There is one span to output from the data below: the lines starting at the line with "ATOM 35 C C" and ending at the line with "ATOM 42 C CA". Output it exactly, ends included, nothing more.

Input:
■ ■ ■ ■
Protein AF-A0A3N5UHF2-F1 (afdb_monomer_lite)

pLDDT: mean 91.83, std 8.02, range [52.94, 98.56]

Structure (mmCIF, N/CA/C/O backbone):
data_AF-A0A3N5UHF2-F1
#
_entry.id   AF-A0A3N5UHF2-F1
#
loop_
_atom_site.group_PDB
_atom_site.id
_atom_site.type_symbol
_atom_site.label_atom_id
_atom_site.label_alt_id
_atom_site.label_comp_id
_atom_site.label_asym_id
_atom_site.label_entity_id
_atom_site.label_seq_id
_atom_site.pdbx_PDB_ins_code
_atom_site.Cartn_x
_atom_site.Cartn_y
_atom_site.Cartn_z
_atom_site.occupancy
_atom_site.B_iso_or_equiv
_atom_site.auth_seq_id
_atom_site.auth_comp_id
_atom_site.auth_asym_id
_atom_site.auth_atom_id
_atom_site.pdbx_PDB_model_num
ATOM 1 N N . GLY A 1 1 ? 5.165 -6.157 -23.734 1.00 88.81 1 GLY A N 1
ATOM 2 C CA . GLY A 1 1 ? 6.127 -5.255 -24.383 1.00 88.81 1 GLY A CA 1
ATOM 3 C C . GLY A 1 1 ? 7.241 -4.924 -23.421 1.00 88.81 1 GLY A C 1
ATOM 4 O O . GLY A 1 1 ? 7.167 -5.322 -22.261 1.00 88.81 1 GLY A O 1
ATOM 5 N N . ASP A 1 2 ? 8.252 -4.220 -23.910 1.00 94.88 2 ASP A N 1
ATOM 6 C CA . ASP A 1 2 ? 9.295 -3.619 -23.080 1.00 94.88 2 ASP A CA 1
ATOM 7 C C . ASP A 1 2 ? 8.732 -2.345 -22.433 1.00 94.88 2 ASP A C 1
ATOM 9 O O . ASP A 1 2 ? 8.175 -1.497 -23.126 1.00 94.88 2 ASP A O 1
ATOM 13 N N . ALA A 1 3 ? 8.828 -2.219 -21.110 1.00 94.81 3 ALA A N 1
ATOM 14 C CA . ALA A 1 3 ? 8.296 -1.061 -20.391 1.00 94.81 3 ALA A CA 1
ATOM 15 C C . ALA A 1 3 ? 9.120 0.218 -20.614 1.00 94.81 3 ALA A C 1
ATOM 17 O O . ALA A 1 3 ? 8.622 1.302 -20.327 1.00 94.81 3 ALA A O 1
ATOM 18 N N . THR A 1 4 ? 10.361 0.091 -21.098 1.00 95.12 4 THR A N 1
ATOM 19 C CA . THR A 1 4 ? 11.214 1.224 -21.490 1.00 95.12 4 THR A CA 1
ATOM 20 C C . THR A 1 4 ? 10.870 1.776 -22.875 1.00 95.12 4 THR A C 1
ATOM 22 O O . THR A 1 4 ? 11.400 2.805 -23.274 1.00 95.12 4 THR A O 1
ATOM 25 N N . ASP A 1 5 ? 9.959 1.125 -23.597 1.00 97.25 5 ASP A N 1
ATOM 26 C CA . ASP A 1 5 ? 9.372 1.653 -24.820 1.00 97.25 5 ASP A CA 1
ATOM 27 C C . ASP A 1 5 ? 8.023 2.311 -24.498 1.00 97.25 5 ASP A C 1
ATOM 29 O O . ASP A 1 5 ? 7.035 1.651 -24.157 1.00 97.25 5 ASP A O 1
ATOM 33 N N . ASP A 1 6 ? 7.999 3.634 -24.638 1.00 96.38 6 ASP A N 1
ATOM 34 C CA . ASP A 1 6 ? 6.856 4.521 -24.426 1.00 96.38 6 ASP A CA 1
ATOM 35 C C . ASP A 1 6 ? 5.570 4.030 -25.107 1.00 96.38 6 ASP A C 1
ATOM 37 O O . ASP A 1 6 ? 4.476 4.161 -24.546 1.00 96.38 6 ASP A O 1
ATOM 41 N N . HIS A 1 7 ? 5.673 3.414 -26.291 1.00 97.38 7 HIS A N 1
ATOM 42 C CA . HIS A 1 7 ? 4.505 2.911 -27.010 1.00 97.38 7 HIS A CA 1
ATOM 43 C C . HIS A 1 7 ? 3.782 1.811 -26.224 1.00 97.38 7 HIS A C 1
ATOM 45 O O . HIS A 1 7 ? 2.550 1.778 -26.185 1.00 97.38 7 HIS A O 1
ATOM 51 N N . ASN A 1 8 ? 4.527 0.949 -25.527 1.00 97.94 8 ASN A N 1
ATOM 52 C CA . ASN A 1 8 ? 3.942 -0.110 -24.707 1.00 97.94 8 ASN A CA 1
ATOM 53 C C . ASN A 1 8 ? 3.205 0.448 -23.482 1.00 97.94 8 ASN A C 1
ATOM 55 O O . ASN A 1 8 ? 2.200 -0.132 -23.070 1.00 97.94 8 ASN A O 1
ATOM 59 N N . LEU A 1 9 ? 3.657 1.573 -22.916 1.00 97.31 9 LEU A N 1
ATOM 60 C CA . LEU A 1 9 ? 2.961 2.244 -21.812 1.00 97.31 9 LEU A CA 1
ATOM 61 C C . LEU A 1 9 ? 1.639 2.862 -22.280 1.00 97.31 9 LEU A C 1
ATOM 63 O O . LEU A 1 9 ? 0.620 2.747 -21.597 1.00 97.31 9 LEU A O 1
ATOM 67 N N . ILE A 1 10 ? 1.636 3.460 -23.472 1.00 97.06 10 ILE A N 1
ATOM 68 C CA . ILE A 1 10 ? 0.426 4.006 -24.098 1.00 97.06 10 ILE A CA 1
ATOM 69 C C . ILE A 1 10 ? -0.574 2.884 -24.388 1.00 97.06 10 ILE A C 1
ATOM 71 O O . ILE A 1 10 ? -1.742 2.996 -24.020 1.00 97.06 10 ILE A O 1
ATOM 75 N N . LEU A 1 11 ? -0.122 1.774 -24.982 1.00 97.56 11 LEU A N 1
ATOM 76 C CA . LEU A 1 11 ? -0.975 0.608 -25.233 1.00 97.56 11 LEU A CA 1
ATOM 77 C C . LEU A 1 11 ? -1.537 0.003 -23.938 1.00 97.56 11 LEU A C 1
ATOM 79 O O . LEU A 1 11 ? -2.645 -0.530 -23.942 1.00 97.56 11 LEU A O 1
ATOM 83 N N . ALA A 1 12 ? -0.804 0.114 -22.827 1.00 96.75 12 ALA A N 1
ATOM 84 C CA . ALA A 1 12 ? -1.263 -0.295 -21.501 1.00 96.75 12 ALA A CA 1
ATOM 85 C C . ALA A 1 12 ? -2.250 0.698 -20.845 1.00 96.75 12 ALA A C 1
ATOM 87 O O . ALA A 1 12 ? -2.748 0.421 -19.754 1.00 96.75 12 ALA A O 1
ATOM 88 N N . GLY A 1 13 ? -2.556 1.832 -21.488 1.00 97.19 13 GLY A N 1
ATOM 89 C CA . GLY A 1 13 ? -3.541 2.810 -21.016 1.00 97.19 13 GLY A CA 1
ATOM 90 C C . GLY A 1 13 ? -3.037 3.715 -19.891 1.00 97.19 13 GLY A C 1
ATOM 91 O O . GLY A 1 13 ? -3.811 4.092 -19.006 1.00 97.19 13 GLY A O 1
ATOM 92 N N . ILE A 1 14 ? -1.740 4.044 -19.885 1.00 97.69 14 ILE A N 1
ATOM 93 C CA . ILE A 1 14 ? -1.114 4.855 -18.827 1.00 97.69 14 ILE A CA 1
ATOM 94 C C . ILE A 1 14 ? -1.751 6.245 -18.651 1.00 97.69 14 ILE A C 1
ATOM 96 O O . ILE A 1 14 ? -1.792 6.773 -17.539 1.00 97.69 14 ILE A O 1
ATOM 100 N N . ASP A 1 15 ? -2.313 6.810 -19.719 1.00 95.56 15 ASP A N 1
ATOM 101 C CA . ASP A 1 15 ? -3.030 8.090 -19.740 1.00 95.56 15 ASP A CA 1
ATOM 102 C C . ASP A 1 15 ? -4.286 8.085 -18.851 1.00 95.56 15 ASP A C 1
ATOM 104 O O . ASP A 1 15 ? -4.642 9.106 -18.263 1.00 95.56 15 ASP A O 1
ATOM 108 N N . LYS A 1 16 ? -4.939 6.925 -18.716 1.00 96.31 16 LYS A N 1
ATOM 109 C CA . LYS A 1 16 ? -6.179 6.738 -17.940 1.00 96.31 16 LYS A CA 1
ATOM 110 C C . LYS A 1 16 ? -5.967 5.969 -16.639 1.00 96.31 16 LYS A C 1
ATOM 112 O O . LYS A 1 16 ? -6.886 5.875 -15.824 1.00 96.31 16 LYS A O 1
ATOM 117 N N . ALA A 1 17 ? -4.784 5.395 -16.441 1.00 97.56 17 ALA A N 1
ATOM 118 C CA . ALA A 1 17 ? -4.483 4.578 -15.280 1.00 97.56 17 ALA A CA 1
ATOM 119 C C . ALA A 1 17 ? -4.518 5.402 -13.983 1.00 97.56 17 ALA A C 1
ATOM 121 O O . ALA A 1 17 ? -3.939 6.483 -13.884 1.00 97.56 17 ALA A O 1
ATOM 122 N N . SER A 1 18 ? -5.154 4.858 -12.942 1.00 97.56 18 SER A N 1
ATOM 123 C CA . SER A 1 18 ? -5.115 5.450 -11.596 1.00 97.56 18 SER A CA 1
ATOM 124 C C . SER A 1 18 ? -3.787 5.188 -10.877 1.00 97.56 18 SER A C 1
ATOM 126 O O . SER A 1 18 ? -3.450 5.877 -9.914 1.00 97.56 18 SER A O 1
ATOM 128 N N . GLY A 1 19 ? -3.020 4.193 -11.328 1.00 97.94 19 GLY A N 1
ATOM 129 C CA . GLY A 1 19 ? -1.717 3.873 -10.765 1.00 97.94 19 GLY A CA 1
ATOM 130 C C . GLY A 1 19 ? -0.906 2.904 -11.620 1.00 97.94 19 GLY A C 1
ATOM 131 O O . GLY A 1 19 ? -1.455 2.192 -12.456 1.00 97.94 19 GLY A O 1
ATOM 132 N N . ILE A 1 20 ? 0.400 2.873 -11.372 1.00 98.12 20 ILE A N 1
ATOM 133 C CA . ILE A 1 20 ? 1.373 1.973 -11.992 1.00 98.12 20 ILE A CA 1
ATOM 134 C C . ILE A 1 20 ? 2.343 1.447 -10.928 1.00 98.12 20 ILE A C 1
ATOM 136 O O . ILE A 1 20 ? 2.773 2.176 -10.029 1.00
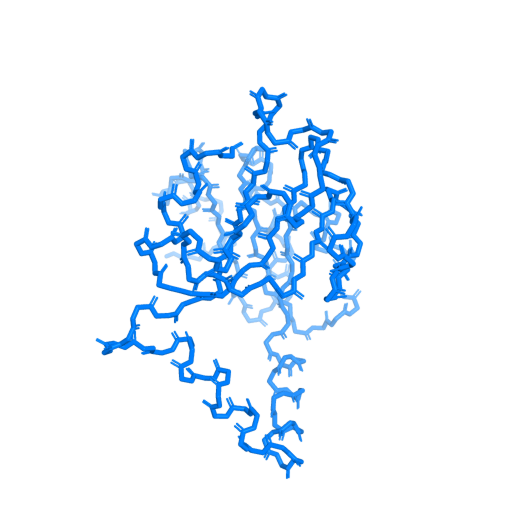 98.12 20 ILE A O 1
ATOM 140 N N . VAL A 1 21 ? 2.690 0.165 -11.040 1.00 98.25 21 VAL A N 1
ATOM 141 C CA . VAL A 1 21 ? 3.727 -0.477 -10.228 1.00 98.25 21 VAL A CA 1
ATOM 142 C C . VAL A 1 21 ? 4.875 -0.879 -11.151 1.00 98.25 21 VAL A C 1
ATOM 144 O O . VAL A 1 21 ? 4.683 -1.681 -12.062 1.00 98.25 21 VAL A O 1
ATOM 147 N N . ILE A 1 22 ? 6.061 -0.317 -10.928 1.00 97.94 22 ILE A N 1
ATOM 148 C CA . ILE A 1 22 ? 7.240 -0.508 -11.780 1.00 97.94 22 ILE A CA 1
ATOM 149 C C . ILE A 1 22 ? 8.221 -1.418 -11.045 1.00 97.94 22 ILE A C 1
ATOM 151 O O . ILE A 1 22 ? 8.832 -1.019 -10.057 1.00 97.94 22 ILE A O 1
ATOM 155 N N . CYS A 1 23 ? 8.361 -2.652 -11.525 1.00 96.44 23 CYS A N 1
■ ■ ■ ■
Task response:
ATOM 35 C C . ASP A 1 6 ? 5.570 4.030 -25.107 1.00 96.38 6 ASP A C 1
ATOM 37 O O . ASP A 1 6 ? 4.476 4.161 -24.546 1.00 96.38 6 ASP A O 1
ATOM 41 N N . HIS A 1 7 ? 5.673 3.414 -26.291 1.00 97.38 7 HIS A N 1
ATOM 42 C CA . HIS A 1 7 ? 4.505 2.911 -27.010 1.00 97.38 7 HIS A CA 1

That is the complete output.